2.14. Histological analysis

Skin tissues from the back of the mice were taken at specific time points and fixed with 4% paraformaldehyde solution. The fixed tissue subsequently underwent an embedding and sectioning process, followed by Hematoxylin and Eosin (H&E) staining (nucleus and cytoplasm of cells) and Masson Trichrome (MT) staining (collagen and muscle fibers) for follow-up analysis. Immunofluorescence staining was similarly tested to determine the status of wound healing in the late stage. Specific markers of α-SMA and CD34 were used to determine the status of neovascularization and endothelial cells.

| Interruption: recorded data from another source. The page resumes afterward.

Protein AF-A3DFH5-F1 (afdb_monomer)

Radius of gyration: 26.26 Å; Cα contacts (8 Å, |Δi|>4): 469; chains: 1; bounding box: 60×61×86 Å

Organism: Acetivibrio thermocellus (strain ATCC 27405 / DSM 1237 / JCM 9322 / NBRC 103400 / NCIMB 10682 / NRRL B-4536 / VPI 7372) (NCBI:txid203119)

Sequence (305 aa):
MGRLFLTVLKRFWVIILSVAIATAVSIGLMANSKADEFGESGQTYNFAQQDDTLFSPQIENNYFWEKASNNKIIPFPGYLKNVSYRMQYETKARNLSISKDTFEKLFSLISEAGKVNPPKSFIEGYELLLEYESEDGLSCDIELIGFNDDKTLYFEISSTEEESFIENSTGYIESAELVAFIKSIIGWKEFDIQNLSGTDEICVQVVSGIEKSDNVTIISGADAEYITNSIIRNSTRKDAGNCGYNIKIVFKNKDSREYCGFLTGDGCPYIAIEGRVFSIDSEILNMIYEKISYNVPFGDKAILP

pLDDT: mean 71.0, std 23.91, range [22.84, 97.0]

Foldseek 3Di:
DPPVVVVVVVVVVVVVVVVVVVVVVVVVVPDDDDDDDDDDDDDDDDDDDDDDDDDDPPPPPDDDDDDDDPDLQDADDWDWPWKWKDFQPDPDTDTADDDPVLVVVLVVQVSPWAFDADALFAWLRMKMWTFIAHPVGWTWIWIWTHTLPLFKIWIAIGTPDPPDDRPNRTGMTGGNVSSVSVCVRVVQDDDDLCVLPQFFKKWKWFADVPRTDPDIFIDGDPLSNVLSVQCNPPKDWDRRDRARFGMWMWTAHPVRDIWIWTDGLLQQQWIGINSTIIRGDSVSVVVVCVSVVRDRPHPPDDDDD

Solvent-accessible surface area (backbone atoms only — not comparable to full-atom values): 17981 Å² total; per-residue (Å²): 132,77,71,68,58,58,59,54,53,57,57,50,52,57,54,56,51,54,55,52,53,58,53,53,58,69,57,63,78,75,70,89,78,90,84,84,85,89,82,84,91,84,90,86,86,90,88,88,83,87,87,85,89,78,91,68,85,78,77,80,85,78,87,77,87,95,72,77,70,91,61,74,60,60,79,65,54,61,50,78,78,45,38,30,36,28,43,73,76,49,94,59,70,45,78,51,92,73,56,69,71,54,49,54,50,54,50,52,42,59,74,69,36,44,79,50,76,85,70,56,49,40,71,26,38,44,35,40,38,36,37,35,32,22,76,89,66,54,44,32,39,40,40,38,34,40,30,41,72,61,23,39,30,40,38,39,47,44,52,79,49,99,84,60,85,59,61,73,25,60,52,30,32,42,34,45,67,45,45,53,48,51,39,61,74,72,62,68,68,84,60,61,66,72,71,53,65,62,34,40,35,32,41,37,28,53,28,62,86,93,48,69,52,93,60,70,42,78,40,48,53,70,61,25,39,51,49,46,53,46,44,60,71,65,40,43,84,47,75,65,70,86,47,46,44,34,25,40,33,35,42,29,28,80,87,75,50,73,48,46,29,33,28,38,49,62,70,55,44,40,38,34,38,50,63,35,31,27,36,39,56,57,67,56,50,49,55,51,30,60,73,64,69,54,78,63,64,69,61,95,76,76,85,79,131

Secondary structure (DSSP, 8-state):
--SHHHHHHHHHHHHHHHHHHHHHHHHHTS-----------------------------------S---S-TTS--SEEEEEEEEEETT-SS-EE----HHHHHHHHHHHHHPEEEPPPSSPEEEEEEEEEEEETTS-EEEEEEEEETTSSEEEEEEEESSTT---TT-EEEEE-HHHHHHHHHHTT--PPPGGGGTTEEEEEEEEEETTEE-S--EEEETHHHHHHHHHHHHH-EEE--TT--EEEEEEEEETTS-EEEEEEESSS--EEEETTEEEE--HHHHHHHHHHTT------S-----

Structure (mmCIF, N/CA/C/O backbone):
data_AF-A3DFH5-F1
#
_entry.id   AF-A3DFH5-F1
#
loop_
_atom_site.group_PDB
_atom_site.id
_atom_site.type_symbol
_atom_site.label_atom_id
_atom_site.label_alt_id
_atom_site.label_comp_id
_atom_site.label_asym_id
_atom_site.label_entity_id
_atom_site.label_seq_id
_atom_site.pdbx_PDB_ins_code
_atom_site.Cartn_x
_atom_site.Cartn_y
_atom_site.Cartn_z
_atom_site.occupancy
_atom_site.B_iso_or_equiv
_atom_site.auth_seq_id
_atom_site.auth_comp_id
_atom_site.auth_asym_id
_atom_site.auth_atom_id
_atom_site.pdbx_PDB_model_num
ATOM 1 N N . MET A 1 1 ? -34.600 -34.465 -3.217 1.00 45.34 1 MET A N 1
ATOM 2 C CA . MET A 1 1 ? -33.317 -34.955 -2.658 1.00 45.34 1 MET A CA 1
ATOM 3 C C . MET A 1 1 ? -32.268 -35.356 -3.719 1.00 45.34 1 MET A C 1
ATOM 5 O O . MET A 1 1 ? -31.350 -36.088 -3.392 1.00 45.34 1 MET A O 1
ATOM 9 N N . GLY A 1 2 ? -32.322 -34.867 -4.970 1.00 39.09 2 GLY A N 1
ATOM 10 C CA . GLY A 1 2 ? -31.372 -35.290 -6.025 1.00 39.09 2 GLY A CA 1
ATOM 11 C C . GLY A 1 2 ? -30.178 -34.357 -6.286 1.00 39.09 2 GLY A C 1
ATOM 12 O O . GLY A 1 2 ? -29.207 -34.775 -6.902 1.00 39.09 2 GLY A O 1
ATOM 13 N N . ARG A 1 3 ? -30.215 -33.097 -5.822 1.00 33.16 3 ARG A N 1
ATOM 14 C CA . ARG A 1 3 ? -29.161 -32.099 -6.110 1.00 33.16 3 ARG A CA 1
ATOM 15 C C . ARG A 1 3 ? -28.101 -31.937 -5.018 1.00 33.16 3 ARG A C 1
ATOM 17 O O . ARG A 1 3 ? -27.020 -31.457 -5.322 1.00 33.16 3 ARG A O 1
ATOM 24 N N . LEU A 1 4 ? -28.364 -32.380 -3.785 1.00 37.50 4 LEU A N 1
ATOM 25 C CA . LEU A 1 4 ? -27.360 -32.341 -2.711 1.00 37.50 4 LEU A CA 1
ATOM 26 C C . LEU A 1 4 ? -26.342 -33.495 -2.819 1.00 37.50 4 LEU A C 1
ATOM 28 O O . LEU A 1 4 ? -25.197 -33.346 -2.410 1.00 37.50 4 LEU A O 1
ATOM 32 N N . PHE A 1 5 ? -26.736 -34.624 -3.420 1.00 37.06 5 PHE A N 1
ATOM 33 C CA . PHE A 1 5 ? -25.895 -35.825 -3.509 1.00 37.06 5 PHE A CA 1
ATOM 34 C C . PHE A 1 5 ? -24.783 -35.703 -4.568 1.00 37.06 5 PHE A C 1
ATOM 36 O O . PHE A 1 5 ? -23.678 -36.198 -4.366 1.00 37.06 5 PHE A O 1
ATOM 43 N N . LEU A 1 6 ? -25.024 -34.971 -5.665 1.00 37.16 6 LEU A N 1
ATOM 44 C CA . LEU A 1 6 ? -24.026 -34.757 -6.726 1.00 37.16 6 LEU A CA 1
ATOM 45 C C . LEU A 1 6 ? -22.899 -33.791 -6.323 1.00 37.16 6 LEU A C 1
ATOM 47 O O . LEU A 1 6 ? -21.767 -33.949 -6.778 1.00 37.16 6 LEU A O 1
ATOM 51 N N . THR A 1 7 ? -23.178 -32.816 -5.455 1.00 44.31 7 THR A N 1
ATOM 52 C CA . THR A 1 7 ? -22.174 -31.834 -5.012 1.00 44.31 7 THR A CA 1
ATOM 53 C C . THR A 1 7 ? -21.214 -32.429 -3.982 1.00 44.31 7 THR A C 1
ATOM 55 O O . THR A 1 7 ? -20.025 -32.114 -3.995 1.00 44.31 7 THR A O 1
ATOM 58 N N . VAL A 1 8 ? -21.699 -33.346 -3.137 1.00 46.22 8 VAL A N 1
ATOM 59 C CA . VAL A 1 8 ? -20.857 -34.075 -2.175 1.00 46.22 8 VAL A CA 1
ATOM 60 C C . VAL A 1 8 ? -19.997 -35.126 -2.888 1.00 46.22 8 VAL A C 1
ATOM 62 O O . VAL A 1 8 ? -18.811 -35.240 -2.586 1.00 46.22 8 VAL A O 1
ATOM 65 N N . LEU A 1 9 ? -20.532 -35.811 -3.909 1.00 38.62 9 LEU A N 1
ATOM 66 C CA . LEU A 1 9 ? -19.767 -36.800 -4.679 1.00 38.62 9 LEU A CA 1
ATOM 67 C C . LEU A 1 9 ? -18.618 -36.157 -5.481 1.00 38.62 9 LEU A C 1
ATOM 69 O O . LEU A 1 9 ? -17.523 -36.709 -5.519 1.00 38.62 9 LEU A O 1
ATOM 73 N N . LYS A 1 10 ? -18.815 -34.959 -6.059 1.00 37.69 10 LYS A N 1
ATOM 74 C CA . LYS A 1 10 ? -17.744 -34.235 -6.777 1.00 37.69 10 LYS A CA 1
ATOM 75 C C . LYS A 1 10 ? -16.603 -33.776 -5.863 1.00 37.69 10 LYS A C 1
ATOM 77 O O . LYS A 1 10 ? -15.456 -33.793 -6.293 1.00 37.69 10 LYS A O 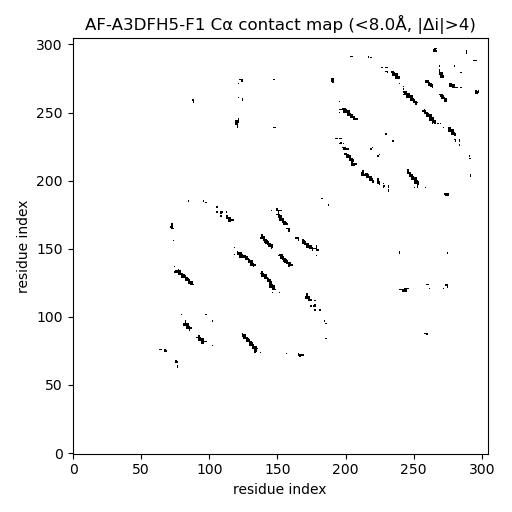1
ATOM 82 N N . ARG A 1 11 ? -16.889 -33.406 -4.608 1.00 40.31 11 ARG A N 1
ATOM 83 C CA . ARG A 1 11 ? -15.846 -33.010 -3.641 1.00 40.31 11 ARG A CA 1
ATOM 84 C C . ARG A 1 11 ? -15.031 -34.204 -3.128 1.00 40.31 11 ARG A C 1
ATOM 86 O O . ARG A 1 11 ? -13.851 -34.038 -2.847 1.00 40.31 11 ARG A O 1
ATOM 93 N N . PHE A 1 12 ? -15.613 -35.405 -3.085 1.00 42.69 12 PHE A N 1
ATOM 94 C CA . PHE A 1 12 ? -14.893 -36.621 -2.688 1.00 42.69 12 PHE A CA 1
ATOM 95 C C . PHE A 1 12 ? -13.904 -37.126 -3.754 1.00 42.69 12 PHE A C 1
ATOM 97 O O . PHE A 1 12 ? -12.834 -37.616 -3.401 1.00 42.69 12 PHE A O 1
ATOM 104 N N . TRP A 1 13 ? -14.199 -36.950 -5.049 1.00 37.59 13 TRP A N 1
ATOM 105 C CA . TRP A 1 13 ? -13.267 -37.325 -6.126 1.00 37.59 13 TRP A CA 1
ATOM 106 C C . TRP A 1 13 ? -12.010 -36.450 -6.171 1.00 37.59 13 TRP A C 1
ATOM 108 O O . TRP A 1 13 ? -10.928 -36.965 -6.435 1.00 37.59 13 TRP A O 1
ATOM 118 N N . VAL A 1 14 ? -12.131 -35.156 -5.854 1.00 45.66 14 VAL A N 1
ATOM 119 C CA . VAL A 1 14 ? -10.976 -34.245 -5.800 1.00 45.66 14 VAL A CA 1
ATOM 120 C C . VAL A 1 14 ? -10.013 -34.654 -4.681 1.00 45.66 14 VAL A C 1
ATOM 122 O O . VAL A 1 14 ? -8.810 -34.639 -4.890 1.00 45.66 14 VAL A O 1
ATOM 125 N N . ILE A 1 15 ? -10.517 -35.121 -3.533 1.00 47.34 15 ILE A N 1
ATOM 126 C CA . ILE A 1 15 ? -9.665 -35.549 -2.410 1.00 47.34 15 ILE A CA 1
ATOM 127 C C . ILE A 1 15 ? -8.964 -36.886 -2.708 1.00 47.34 15 ILE A C 1
ATOM 129 O O . ILE A 1 15 ? -7.783 -37.036 -2.405 1.00 47.34 15 ILE A O 1
ATOM 133 N N . ILE A 1 16 ? -9.648 -37.846 -3.344 1.00 47.41 16 ILE A N 1
ATOM 134 C CA . ILE A 1 16 ? -9.043 -39.145 -3.695 1.00 47.41 16 ILE A CA 1
ATOM 135 C C . ILE A 1 16 ? -7.969 -38.983 -4.788 1.00 47.41 16 ILE A C 1
ATOM 137 O O . ILE A 1 16 ? -6.930 -39.639 -4.719 1.00 47.41 16 ILE A O 1
ATOM 141 N N . LEU A 1 17 ? -8.169 -38.078 -5.755 1.00 37.09 17 LEU A N 1
ATOM 142 C CA . LEU A 1 17 ? -7.187 -37.817 -6.813 1.00 37.09 17 LEU A CA 1
ATOM 143 C C . LEU A 1 17 ? -5.915 -37.141 -6.265 1.00 37.09 17 LEU A C 1
ATOM 145 O O . LEU A 1 17 ? -4.811 -37.521 -6.651 1.00 37.09 17 LEU A O 1
ATOM 149 N N . SER A 1 18 ? -6.046 -36.219 -5.304 1.00 40.19 18 SER A N 1
ATOM 150 C CA . SER A 1 18 ? -4.895 -35.558 -4.667 1.00 40.19 18 SER A CA 1
ATOM 151 C C . SER A 1 18 ? -4.030 -36.519 -3.844 1.00 40.19 18 SER A C 1
ATOM 153 O O . SER A 1 18 ? -2.807 -36.389 -3.826 1.00 40.19 18 SER A O 1
ATOM 155 N N . VAL A 1 19 ? -4.638 -37.522 -3.199 1.00 45.09 19 VAL A N 1
ATOM 156 C CA . VAL A 1 19 ? -3.903 -38.530 -2.412 1.00 45.09 19 VAL A CA 1
ATOM 157 C C . VAL A 1 19 ? -3.192 -39.553 -3.315 1.00 45.09 19 VAL A C 1
ATOM 159 O O . VAL A 1 19 ? -2.099 -40.012 -2.976 1.00 45.09 19 VAL A O 1
ATOM 162 N N . ALA A 1 20 ? -3.748 -39.863 -4.493 1.00 41.22 20 ALA A N 1
ATOM 163 C CA . ALA A 1 20 ? -3.109 -40.745 -5.477 1.00 41.22 20 ALA A CA 1
ATOM 164 C C . ALA A 1 20 ? -1.898 -40.088 -6.174 1.00 41.22 20 ALA A C 1
ATOM 166 O O . ALA A 1 20 ? -0.890 -40.751 -6.417 1.00 41.22 20 ALA A O 1
ATOM 167 N N . ILE A 1 21 ? -1.957 -38.778 -6.444 1.00 44.69 21 ILE A N 1
ATOM 168 C CA . ILE A 1 21 ? -0.835 -38.032 -7.043 1.00 44.69 21 ILE A CA 1
ATOM 169 C C . ILE A 1 21 ? 0.325 -37.905 -6.043 1.00 44.69 21 ILE A C 1
ATOM 171 O O . ILE A 1 21 ? 1.478 -38.126 -6.409 1.00 44.69 21 ILE A O 1
ATOM 175 N N . ALA A 1 22 ? 0.031 -37.663 -4.760 1.00 39.69 22 ALA A N 1
ATOM 176 C CA . ALA A 1 22 ? 1.060 -37.594 -3.721 1.00 39.69 22 ALA A CA 1
ATOM 177 C C . ALA A 1 22 ? 1.799 -38.933 -3.516 1.00 39.69 22 ALA A C 1
ATOM 179 O O . ALA A 1 22 ? 3.000 -38.940 -3.261 1.00 39.69 22 ALA A O 1
ATOM 180 N N . THR A 1 23 ? 1.121 -40.074 -3.686 1.00 41.50 23 THR A N 1
ATOM 181 C CA . THR A 1 23 ? 1.756 -41.400 -3.556 1.00 41.50 23 THR A CA 1
ATOM 182 C C . THR A 1 23 ? 2.539 -41.827 -4.802 1.00 41.50 23 THR A C 1
ATOM 184 O O . THR A 1 23 ? 3.566 -42.489 -4.661 1.00 41.50 23 THR A O 1
ATOM 187 N N . ALA A 1 24 ? 2.137 -41.408 -6.008 1.00 41.19 24 ALA A N 1
ATOM 188 C CA . ALA A 1 24 ? 2.886 -41.692 -7.237 1.00 41.19 24 ALA A CA 1
ATOM 189 C C . ALA A 1 24 ? 4.221 -40.922 -7.309 1.00 41.19 24 ALA A C 1
ATOM 191 O O . ALA A 1 24 ? 5.238 -41.485 -7.717 1.00 41.19 24 ALA A O 1
ATOM 192 N N . VAL A 1 25 ? 4.250 -39.668 -6.840 1.00 40.88 25 VAL A N 1
ATOM 193 C CA . VAL A 1 25 ? 5.471 -38.840 -6.824 1.00 40.88 25 VAL A CA 1
ATOM 194 C C . VAL A 1 25 ? 6.481 -39.335 -5.778 1.00 40.88 25 VAL A C 1
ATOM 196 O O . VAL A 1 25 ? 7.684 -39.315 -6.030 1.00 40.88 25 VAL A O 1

2.15. Statistical analysis

All experiments had at least three parallel samples (n ≥ 3), and the mean with error was calculated. Differences were considered significant at p < 0.05. Microsoft excel was used for the statistical analysis.

3. Results and discussion

3.1. Formation of an injectable gradient asymmetric hydrogel

To fabricate the injectable gradient asymmetric hydrogels, DTPH was synthesized via a nucleophilic addition reaction (Fig. S1a, ESI†). The ¹H NMR (500 MHz, D₂O, δ) (Fig. S1c, ESI†) demonstrated the characteristic chemical shift of DTPH at 2.83–2.90 (t, 2H; CH₂; H₁) and 2.50–2.57 (t, 2H; CH₂; H₂). The coordination interactions between DTPH and AuNPs were one of the main driving forces for the formation and removal of the hydrogel. As shown in Fig. 2a, the DTPH-Au coordination interaction could achieve reversible conversion under 808 nm NIR irradiation. TEM images discovered that the prepared AuNPs had an average of 15–25 nm particle size. The mapping images of the Au and S elements almost overlapped in the DTPH-AuNP solution, implying that DTPH was adsorbed on the surface of the AuNPs (Fig. 2a).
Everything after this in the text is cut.